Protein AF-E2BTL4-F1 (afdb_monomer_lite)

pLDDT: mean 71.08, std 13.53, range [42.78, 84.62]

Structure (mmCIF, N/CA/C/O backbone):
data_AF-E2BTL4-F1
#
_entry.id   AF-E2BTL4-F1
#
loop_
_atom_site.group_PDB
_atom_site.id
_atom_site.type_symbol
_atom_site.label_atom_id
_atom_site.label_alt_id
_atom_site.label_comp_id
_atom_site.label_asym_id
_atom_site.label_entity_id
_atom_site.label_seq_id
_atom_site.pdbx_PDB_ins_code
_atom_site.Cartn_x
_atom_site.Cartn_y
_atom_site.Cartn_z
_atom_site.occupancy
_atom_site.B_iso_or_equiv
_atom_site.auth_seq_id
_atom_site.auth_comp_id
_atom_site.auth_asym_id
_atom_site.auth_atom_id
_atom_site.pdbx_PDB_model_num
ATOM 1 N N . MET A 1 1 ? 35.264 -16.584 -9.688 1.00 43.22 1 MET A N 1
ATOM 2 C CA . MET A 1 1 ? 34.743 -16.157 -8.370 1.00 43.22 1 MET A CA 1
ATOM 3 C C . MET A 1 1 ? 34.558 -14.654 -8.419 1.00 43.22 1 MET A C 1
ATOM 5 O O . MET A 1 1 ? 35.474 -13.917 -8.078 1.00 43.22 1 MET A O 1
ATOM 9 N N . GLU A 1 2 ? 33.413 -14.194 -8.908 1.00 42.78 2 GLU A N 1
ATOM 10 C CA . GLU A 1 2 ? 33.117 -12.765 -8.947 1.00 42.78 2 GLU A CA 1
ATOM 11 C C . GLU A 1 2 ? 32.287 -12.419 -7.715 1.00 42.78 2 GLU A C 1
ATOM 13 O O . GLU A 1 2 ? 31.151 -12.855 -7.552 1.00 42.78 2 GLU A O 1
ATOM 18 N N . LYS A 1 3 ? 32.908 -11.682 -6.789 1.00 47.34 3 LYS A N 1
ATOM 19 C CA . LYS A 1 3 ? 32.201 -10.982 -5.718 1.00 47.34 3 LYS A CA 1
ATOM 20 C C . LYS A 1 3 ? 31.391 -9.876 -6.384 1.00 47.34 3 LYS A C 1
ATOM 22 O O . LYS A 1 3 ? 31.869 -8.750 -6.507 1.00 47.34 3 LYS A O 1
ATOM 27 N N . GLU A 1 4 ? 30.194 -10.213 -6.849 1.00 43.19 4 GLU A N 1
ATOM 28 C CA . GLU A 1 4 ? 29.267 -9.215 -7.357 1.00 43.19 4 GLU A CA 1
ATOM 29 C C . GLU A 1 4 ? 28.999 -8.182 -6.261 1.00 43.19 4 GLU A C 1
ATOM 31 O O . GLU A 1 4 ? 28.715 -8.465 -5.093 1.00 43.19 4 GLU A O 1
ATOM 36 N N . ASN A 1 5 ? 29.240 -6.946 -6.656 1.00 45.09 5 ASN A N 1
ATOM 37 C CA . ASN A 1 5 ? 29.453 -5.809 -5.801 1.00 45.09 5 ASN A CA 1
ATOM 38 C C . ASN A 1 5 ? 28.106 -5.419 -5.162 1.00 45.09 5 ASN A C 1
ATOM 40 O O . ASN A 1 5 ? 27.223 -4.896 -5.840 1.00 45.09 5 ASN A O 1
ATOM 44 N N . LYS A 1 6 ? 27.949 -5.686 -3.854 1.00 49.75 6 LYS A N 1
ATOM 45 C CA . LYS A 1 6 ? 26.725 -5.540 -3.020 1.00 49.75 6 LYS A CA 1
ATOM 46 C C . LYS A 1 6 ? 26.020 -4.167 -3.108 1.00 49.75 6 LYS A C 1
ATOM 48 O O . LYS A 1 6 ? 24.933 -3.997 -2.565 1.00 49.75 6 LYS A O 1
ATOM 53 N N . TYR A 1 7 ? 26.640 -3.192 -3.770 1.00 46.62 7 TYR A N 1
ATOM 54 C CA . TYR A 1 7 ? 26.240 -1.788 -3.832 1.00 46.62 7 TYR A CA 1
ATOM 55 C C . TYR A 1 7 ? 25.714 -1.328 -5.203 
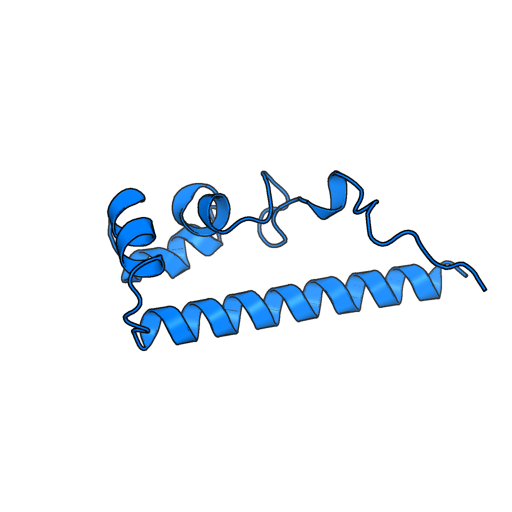1.00 46.62 7 TYR A C 1
ATOM 57 O O . TYR A 1 7 ? 25.183 -0.224 -5.293 1.00 46.62 7 TYR A O 1
ATOM 65 N N . TRP A 1 8 ? 25.772 -2.165 -6.247 1.00 47.38 8 TRP A N 1
ATOM 66 C CA . TRP A 1 8 ? 25.276 -1.824 -7.591 1.00 47.38 8 TRP A CA 1
ATOM 67 C C . TRP A 1 8 ? 23.951 -2.521 -7.892 1.00 47.38 8 TRP A C 1
ATOM 69 O O . TRP A 1 8 ? 23.811 -3.251 -8.870 1.00 47.38 8 TRP A O 1
ATOM 79 N N . VAL A 1 9 ? 22.949 -2.294 -7.042 1.00 49.44 9 VAL A N 1
ATOM 80 C CA . VAL A 1 9 ? 21.560 -2.504 -7.463 1.00 49.44 9 VAL A CA 1
ATOM 81 C C . VAL A 1 9 ? 21.296 -1.467 -8.554 1.00 49.44 9 VAL A C 1
ATOM 83 O O . VAL A 1 9 ? 21.187 -0.276 -8.240 1.00 49.44 9 VAL A O 1
ATOM 86 N N . LYS A 1 10 ? 21.288 -1.912 -9.820 1.00 51.06 10 LYS A N 1
ATOM 87 C CA . LYS A 1 10 ? 20.976 -1.088 -10.997 1.00 51.06 10 LYS A CA 1
ATOM 88 C C . LYS A 1 10 ? 19.706 -0.292 -10.704 1.00 51.06 10 LYS A C 1
ATOM 90 O O . LYS A 1 10 ? 18.787 -0.796 -10.067 1.00 51.06 10 LYS A O 1
ATOM 95 N N . GLU A 1 11 ? 19.641 0.963 -11.132 1.00 50.75 11 GLU A N 1
ATOM 96 C CA . GLU A 1 11 ? 18.490 1.838 -10.852 1.00 50.75 11 GLU A CA 1
ATOM 97 C C . GLU A 1 11 ? 17.150 1.244 -11.329 1.00 50.75 11 GLU A C 1
ATOM 99 O O . GLU A 1 11 ? 16.092 1.584 -10.806 1.00 50.75 11 GLU A O 1
ATOM 104 N N . GLU A 1 12 ? 17.211 0.292 -12.257 1.00 51.00 12 GLU A N 1
ATOM 105 C CA . GLU A 1 12 ? 16.097 -0.495 -12.780 1.00 51.00 12 GLU A CA 1
ATOM 106 C C . GLU A 1 12 ? 15.522 -1.502 -11.766 1.00 51.00 12 GLU A C 1
ATOM 108 O O . GLU A 1 12 ? 14.306 -1.657 -11.699 1.00 51.00 12 GLU A O 1
ATOM 113 N N . ASP A 1 13 ? 16.362 -2.096 -10.912 1.00 55.72 13 ASP A N 1
ATOM 114 C CA . ASP A 1 13 ? 15.971 -2.976 -9.795 1.00 55.72 13 ASP A
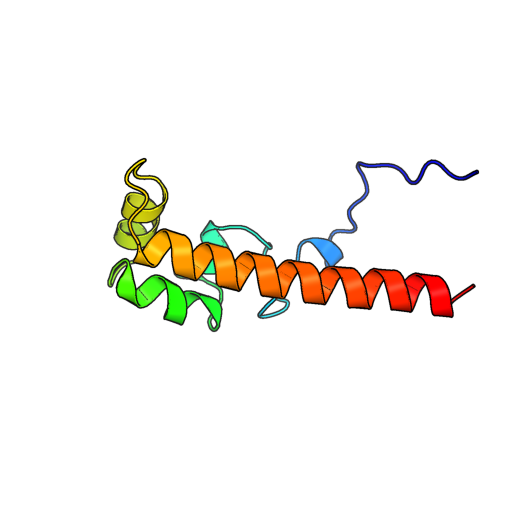 CA 1
ATOM 115 C C . ASP A 1 13 ? 15.335 -2.201 -8.628 1.00 55.72 13 ASP A C 1
ATOM 117 O O . ASP A 1 13 ? 14.796 -2.781 -7.685 1.00 55.72 13 ASP A O 1
ATOM 121 N N . ARG A 1 14 ? 15.419 -0.865 -8.649 1.00 64.12 14 ARG A N 1
ATOM 122 C CA . ARG A 1 14 ? 14.776 -0.020 -7.637 1.00 64.12 14 ARG A CA 1
ATOM 123 C C . ARG A 1 14 ? 13.326 0.273 -7.970 1.00 64.12 14 ARG A C 1
ATOM 125 O O . ARG A 1 14 ? 12.708 0.990 -7.193 1.00 64.12 14 ARG A O 1
ATOM 132 N N . LYS A 1 15 ? 12.793 -0.215 -9.092 1.00 73.50 15 LYS A N 1
ATOM 133 C CA . LYS A 1 15 ? 11.396 0.001 -9.472 1.00 73.50 15 LYS A CA 1
ATOM 134 C C . LYS A 1 15 ? 10.470 -0.868 -8.635 1.00 73.50 15 LYS A C 1
ATOM 136 O O . LYS A 1 15 ? 10.821 -1.992 -8.290 1.00 73.50 15 LYS A O 1
ATOM 141 N N . CYS A 1 16 ? 9.291 -0.343 -8.312 1.00 78.00 16 CYS A N 1
ATOM 142 C CA . CYS A 1 16 ? 8.271 -1.087 -7.580 1.00 78.00 16 CYS A CA 1
ATOM 143 C C . CYS A 1 16 ? 8.013 -2.444 -8.244 1.00 78.00 16 CYS A C 1
ATOM 145 O O . CYS A 1 16 ? 7.639 -2.494 -9.414 1.00 78.00 16 CYS A O 1
ATOM 147 N N . VAL A 1 17 ? 8.157 -3.542 -7.498 1.00 76.69 17 VAL A N 1
ATOM 148 C CA . VAL A 1 17 ? 7.938 -4.897 -8.043 1.00 76.69 17 VAL A CA 1
ATOM 149 C C . VAL A 1 17 ? 6.503 -5.146 -8.524 1.00 76.69 17 VAL A C 1
ATOM 151 O O . VAL A 1 17 ? 6.262 -6.118 -9.235 1.00 76.69 17 VAL A O 1
ATOM 154 N N . PHE A 1 18 ? 5.556 -4.292 -8.125 1.00 77.12 18 PHE A N 1
ATOM 155 C CA . PHE A 1 18 ? 4.143 -4.417 -8.472 1.00 77.12 18 PHE A CA 1
ATOM 156 C C . PHE A 1 18 ? 3.805 -3.644 -9.748 1.00 77.12 18 PHE A C 1
ATOM 158 O O . PHE A 1 18 ? 3.404 -4.250 -10.736 1.00 77.12 18 PHE A O 1
ATOM 165 N N . CYS A 1 19 ? 3.968 -2.317 -9.747 1.00 80.19 19 CYS A N 1
ATOM 166 C CA . CYS A 1 19 ? 3.597 -1.477 -10.893 1.00 80.19 19 CYS A CA 1
ATOM 167 C C . CYS A 1 19 ? 4.760 -1.199 -11.858 1.00 80.19 19 CYS A C 1
ATOM 169 O O . CYS A 1 19 ? 4.554 -0.598 -12.906 1.00 80.19 19 CYS A O 1
ATOM 171 N N . GLY A 1 20 ? 5.995 -1.583 -11.518 1.00 75.75 20 GLY A N 1
ATOM 172 C CA . GLY A 1 20 ? 7.178 -1.296 -12.335 1.00 75.75 20 GLY A CA 1
ATOM 173 C C . GLY A 1 20 ? 7.531 0.194 -12.425 1.00 75.75 20 GLY A C 1
ATOM 174 O O . GLY A 1 20 ? 8.405 0.569 -13.205 1.00 75.75 20 GLY A O 1
ATOM 175 N N . GLN A 1 21 ? 6.871 1.050 -11.641 1.00 76.56 21 GLN A N 1
ATOM 176 C CA . GLN A 1 21 ? 7.065 2.499 -11.608 1.00 76.56 21 GLN A CA 1
ATOM 177 C C . GLN A 1 21 ? 7.541 2.955 -10.223 1.00 76.56 21 GLN A C 1
ATOM 179 O O . GLN A 1 21 ? 7.398 2.240 -9.237 1.00 76.56 21 GLN A O 1
ATOM 184 N N . GLY A 1 22 ? 8.124 4.153 -10.139 1.00 75.31 22 GLY A N 1
ATOM 185 C CA . GLY A 1 22 ? 8.580 4.723 -8.866 1.00 75.31 22 GLY A CA 1
ATOM 186 C C . GLY A 1 22 ? 9.710 3.931 -8.204 1.00 75.31 22 GLY A C 1
ATOM 187 O O . GLY A 1 22 ? 10.363 3.109 -8.842 1.00 75.31 22 GLY A O 1
ATOM 188 N N . ARG A 1 23 ? 9.969 4.205 -6.920 1.00 77.44 23 ARG A N 1
ATOM 189 C CA . ARG A 1 23 ? 10.928 3.431 -6.118 1.00 77.44 23 ARG A CA 1
ATOM 190 C C . ARG A 1 23 ? 10.207 2.327 -5.348 1.00 77.44 23 ARG A C 1
ATOM 192 O O . ARG A 1 23 ? 9.126 2.549 -4.822 1.00 77.44 23 ARG A O 1
ATOM 199 N N . ASP A 1 24 ? 10.845 1.173 -5.205 1.00 76.19 24 ASP A N 1
ATOM 200 C CA . ASP A 1 24 ? 10.399 0.023 -4.415 1.00 76.19 24 ASP A CA 1
ATOM 201 C C . ASP A 1 24 ? 10.538 0.304 -2.907 1.00 76.19 24 ASP A C 1
ATOM 203 O O . ASP A 1 24 ? 11.329 -0.299 -2.179 1.00 76.19 24 ASP A O 1
ATOM 207 N N . ASN A 1 25 ? 9.805 1.306 -2.431 1.00 79.56 25 ASN A N 1
ATOM 208 C CA . ASN A 1 25 ? 9.799 1.737 -1.046 1.00 79.56 25 ASN A CA 1
ATOM 209 C C . ASN A 1 25 ? 8.373 1.720 -0.478 1.00 79.56 25 ASN A C 1
ATOM 211 O O . ASN A 1 25 ? 7.370 1.698 -1.187 1.00 79.56 25 ASN A O 1
ATOM 215 N N . ILE A 1 26 ? 8.296 1.724 0.850 1.00 78.06 26 ILE A N 1
ATOM 216 C CA . ILE A 1 26 ? 7.024 1.723 1.574 1.00 78.06 26 ILE A CA 1
ATOM 217 C C . ILE A 1 26 ? 6.175 2.960 1.251 1.00 78.06 26 ILE A C 1
ATOM 219 O O . ILE A 1 26 ? 4.957 2.841 1.157 1.00 78.06 26 ILE A O 1
ATOM 223 N N . ASP A 1 27 ? 6.793 4.125 1.053 1.00 80.56 27 ASP A N 1
ATOM 224 C CA . ASP A 1 27 ? 6.062 5.361 0.748 1.00 80.56 27 ASP A CA 1
ATOM 225 C C . ASP A 1 27 ? 5.291 5.257 -0.577 1.00 80.56 27 ASP A C 1
ATOM 227 O O . ASP A 1 27 ? 4.102 5.590 -0.647 1.00 80.56 27 ASP A O 1
ATOM 231 N N . HIS A 1 28 ? 5.948 4.679 -1.583 1.00 84.62 28 HIS A N 1
ATOM 232 C CA . HIS A 1 28 ? 5.368 4.354 -2.869 1.00 84.62 28 HIS A CA 1
ATOM 233 C C . HIS A 1 28 ? 4.258 3.318 -2.700 1.00 84.62 28 HIS A C 1
ATOM 235 O O . HIS A 1 28 ? 3.147 3.536 -3.174 1.00 84.62 28 HIS A O 1
ATOM 241 N N . PHE A 1 29 ? 4.490 2.235 -1.948 1.00 80.00 29 PHE A N 1
ATOM 242 C CA . PHE A 1 29 ? 3.470 1.199 -1.766 1.00 80.00 29 PHE A CA 1
ATOM 243 C C . PHE A 1 29 ? 2.181 1.705 -1.098 1.00 80.00 29 PHE A C 1
ATOM 245 O O . PHE A 1 29 ? 1.085 1.259 -1.438 1.00 80.00 29 PHE A O 1
ATOM 252 N N . ILE A 1 30 ? 2.291 2.628 -0.143 1.00 81.75 30 ILE A N 1
ATOM 253 C CA . ILE A 1 30 ? 1.137 3.126 0.613 1.00 81.75 30 ILE A CA 1
ATOM 254 C C . ILE A 1 30 ? 0.258 4.068 -0.222 1.00 81.75 30 ILE A C 1
ATOM 256 O O . ILE A 1 30 ? -0.963 4.120 -0.012 1.00 81.75 30 ILE A O 1
ATOM 260 N N . GLY A 1 31 ? 0.875 4.859 -1.105 1.00 79.94 31 GLY A N 1
ATOM 261 C CA . GLY A 1 31 ? 0.217 6.010 -1.724 1.00 79.94 31 GLY A CA 1
ATOM 262 C C . GLY A 1 31 ? 0.294 6.089 -3.243 1.00 79.94 31 GLY A C 1
ATOM 263 O O . GLY A 1 31 ? -0.682 6.506 -3.859 1.00 79.94 31 GLY A O 1
ATOM 264 N N . GLU A 1 32 ? 1.423 5.720 -3.839 1.00 82.06 32 GLU A N 1
ATOM 265 C CA . GLU A 1 32 ? 1.695 5.957 -5.261 1.00 82.06 32 GLU A CA 1
ATOM 266 C C . GLU A 1 32 ? 1.460 4.719 -6.130 1.00 82.06 32 GLU A C 1
ATOM 268 O O . GLU A 1 32 ? 1.014 4.842 -7.266 1.00 82.06 32 GLU A O 1
ATOM 273 N N . CYS A 1 33 ? 1.733 3.523 -5.609 1.00 84.44 33 CYS A N 1
ATOM 274 C CA . CYS A 1 33 ? 1.494 2.283 -6.327 1.00 84.44 33 CYS A CA 1
ATOM 275 C C . CYS A 1 33 ? -0.001 1.981 -6.339 1.00 84.44 33 CYS A C 1
ATOM 277 O O . CYS A 1 33 ? -0.573 1.654 -5.302 1.00 84.44 33 CYS A O 1
ATOM 279 N N . GLU A 1 34 ? -0.628 2.043 -7.508 1.00 83.25 34 GLU A N 1
ATOM 280 C CA . GLU A 1 34 ? -2.051 1.738 -7.678 1.00 83.25 34 GLU A CA 1
ATOM 281 C C . GLU A 1 34 ? -2.438 0.346 -7.149 1.00 83.25 34 GLU A C 1
ATOM 283 O O . GLU A 1 34 ? -3.475 0.211 -6.508 1.00 83.25 34 GLU A O 1
ATOM 288 N N . ILE A 1 35 ? -1.555 -0.647 -7.312 1.00 83.56 35 ILE A N 1
ATOM 289 C CA . ILE A 1 35 ? -1.792 -2.041 -6.911 1.00 83.56 35 ILE A CA 1
ATOM 290 C C . ILE A 1 35 ? -1.781 -2.179 -5.388 1.00 83.56 35 ILE A C 1
ATOM 292 O O . ILE A 1 35 ? -2.733 -2.667 -4.783 1.00 83.56 35 ILE A O 1
ATOM 296 N N . THR A 1 36 ? -0.705 -1.743 -4.731 1.00 81.50 36 THR A N 1
ATOM 297 C CA . THR A 1 36 ? -0.588 -1.930 -3.280 1.00 81.50 36 THR A CA 1
ATOM 298 C C . THR A 1 36 ? -1.408 -0.906 -2.504 1.00 81.50 36 THR A C 1
ATOM 300 O O . THR A 1 36 ? -1.814 -1.190 -1.379 1.00 81.50 36 THR A O 1
ATOM 303 N N . ARG A 1 37 ? -1.721 0.264 -3.082 1.00 82.00 37 ARG A N 1
ATOM 304 C CA . ARG A 1 37 ? -2.572 1.288 -2.453 1.00 82.00 37 ARG A CA 1
ATOM 305 C C . ARG A 1 37 ? -3.923 0.721 -2.017 1.00 82.00 37 ARG A C 1
ATOM 307 O O . ARG A 1 37 ? -4.458 1.197 -1.009 1.00 82.00 37 ARG A O 1
ATOM 314 N N . GLU A 1 38 ? -4.469 -0.254 -2.741 1.00 83.38 38 GLU A N 1
ATOM 315 C CA . GLU A 1 38 ? -5.700 -0.947 -2.352 1.00 83.38 38 GLU A CA 1
ATOM 316 C C . GLU A 1 38 ? -5.515 -1.779 -1.081 1.00 83.38 38 GLU A C 1
ATOM 318 O O . GLU A 1 38 ? -6.348 -1.703 -0.182 1.00 83.38 38 GLU A O 1
ATOM 323 N N . TRP A 1 39 ? -4.383 -2.469 -0.931 1.00 83.50 39 TRP A N 1
ATOM 324 C CA . TRP A 1 39 ? -4.076 -3.263 0.265 1.00 83.50 39 TRP A CA 1
ATOM 325 C C . TRP A 1 39 ? -3.946 -2.379 1.506 1.00 83.50 39 TRP A C 1
ATOM 327 O O . TRP A 1 39 ? -4.438 -2.710 2.580 1.00 83.50 39 TRP A O 1
ATOM 337 N N . PHE A 1 40 ? -3.347 -1.194 1.360 1.00 81.06 40 PHE A N 1
ATOM 338 C CA . PHE A 1 40 ? -3.228 -0.230 2.457 1.00 81.06 40 PHE A CA 1
ATOM 339 C C . PHE A 1 40 ? -4.523 0.561 2.723 1.00 81.06 40 PHE A C 1
ATOM 341 O O . PHE A 1 40 ? -4.550 1.366 3.655 1.00 81.06 40 PHE A O 1
ATOM 348 N N . LYS A 1 41 ? -5.607 0.356 1.961 1.00 81.75 41 LYS A N 1
ATOM 349 C CA . LYS A 1 41 ? -6.883 1.062 2.176 1.00 81.75 41 LYS A CA 1
ATOM 350 C C . LYS A 1 41 ? -7.539 0.697 3.503 1.00 81.75 41 LYS A C 1
ATOM 352 O O . LYS A 1 41 ? -8.102 1.575 4.148 1.00 81.75 41 LYS A O 1
ATOM 357 N N . GLU A 1 42 ? -7.375 -0.542 3.960 1.00 81.31 42 GLU A N 1
ATOM 358 C CA . GLU A 1 42 ? -7.867 -0.971 5.276 1.00 81.31 42 GLU A CA 1
ATOM 359 C C . GLU A 1 42 ? -7.118 -0.310 6.440 1.00 81.31 42 GLU A C 1
ATOM 361 O O . GLU
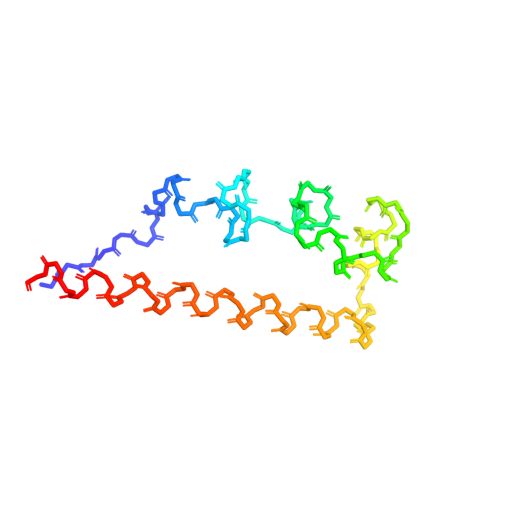 A 1 42 ? -7.656 -0.157 7.536 1.00 81.31 42 GLU A O 1
ATOM 366 N N . LEU A 1 43 ? -5.879 0.138 6.212 1.00 81.00 43 LEU A N 1
ATOM 367 C CA . LEU A 1 43 ? -5.126 0.865 7.228 1.00 81.00 43 LEU A CA 1
ATOM 368 C C . LEU A 1 43 ? -5.636 2.302 7.374 1.00 81.00 43 LEU A C 1
ATOM 370 O O . LEU A 1 43 ? -5.629 2.826 8.481 1.00 81.00 43 LEU A O 1
ATOM 374 N N . GLY A 1 44 ? -6.146 2.947 6.330 1.00 82.75 44 GLY A N 1
ATOM 375 C CA . GLY A 1 44 ? -6.721 4.288 6.447 1.00 82.75 44 GLY A CA 1
ATOM 376 C C . GLY A 1 44 ? -7.166 4.858 5.110 1.00 82.75 44 GLY A C 1
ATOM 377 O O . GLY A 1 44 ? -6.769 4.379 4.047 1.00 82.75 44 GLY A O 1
+ + + + +
ABOUT THIS EXERCISE » Give back, unchanged, the run of lines in the listing above that begins at the line containing "ATOM 279 N N" and ends at the line containing "ATOM 305 C C", both included.

ANSWER »
ATOM 279 N N . GLU A 1 34 ? -0.628 2.043 -7.508 1.00 83.25 34 GLU A N 1
ATOM 280 C CA . GLU A 1 34 ? -2.051 1.738 -7.678 1.00 83.25 34 GLU A CA 1
ATOM 281 C C . GLU A 1 34 ? -2.438 0.346 -7.149 1.00 83.25 34 GLU A C 1
ATOM 283 O O . GLU A 1 34 ? -3.475 0.211 -6.508 1.00 83.25 34 GLU A O 1
ATOM 288 N N . ILE A 1 35 ? -1.555 -0.647 -7.312 1.00 83.56 35 ILE A N 1
ATOM 289 C CA . ILE A 1 35 ? -1.792 -2.041 -6.911 1.00 83.56 35 ILE A CA 1
ATOM 290 C C . ILE A 1 35 ? -1.781 -2.179 -5.388 1.00 83.56 35 ILE A C 1
ATOM 292 O O . ILE A 1 35 ? -2.733 -2.667 -4.783 1.00 83.56 35 ILE A O 1
ATOM 296 N N . THR A 1 36 ? -0.705 -1.743 -4.731 1.00 81.50 36 THR A N 1
ATOM 297 C CA . THR A 1 36 ? -0.588 -1.930 -3.280 1.00 81.50 36 THR A CA 1
ATOM 298 C C . THR A 1 36 ? -1.408 -0.906 -2.504 1.00 81.50 36 THR A C 1
ATOM 300 O O . THR A 1 36 ? -1.814 -1.190 -1.379 1.00 81.50 36 THR A O 1
ATOM 303 N N . ARG A 1 37 ? -1.721 0.264 -3.082 1.00 82.00 37 ARG A N 1
ATOM 304 C CA . ARG A 1 37 ? -2.572 1.288 -2.453 1.00 82.00 37 ARG A CA 1
ATOM 305 C C . ARG A 1 37 ? -3.923 0.721 -2.017 1.00 82.00 37 ARG A C 1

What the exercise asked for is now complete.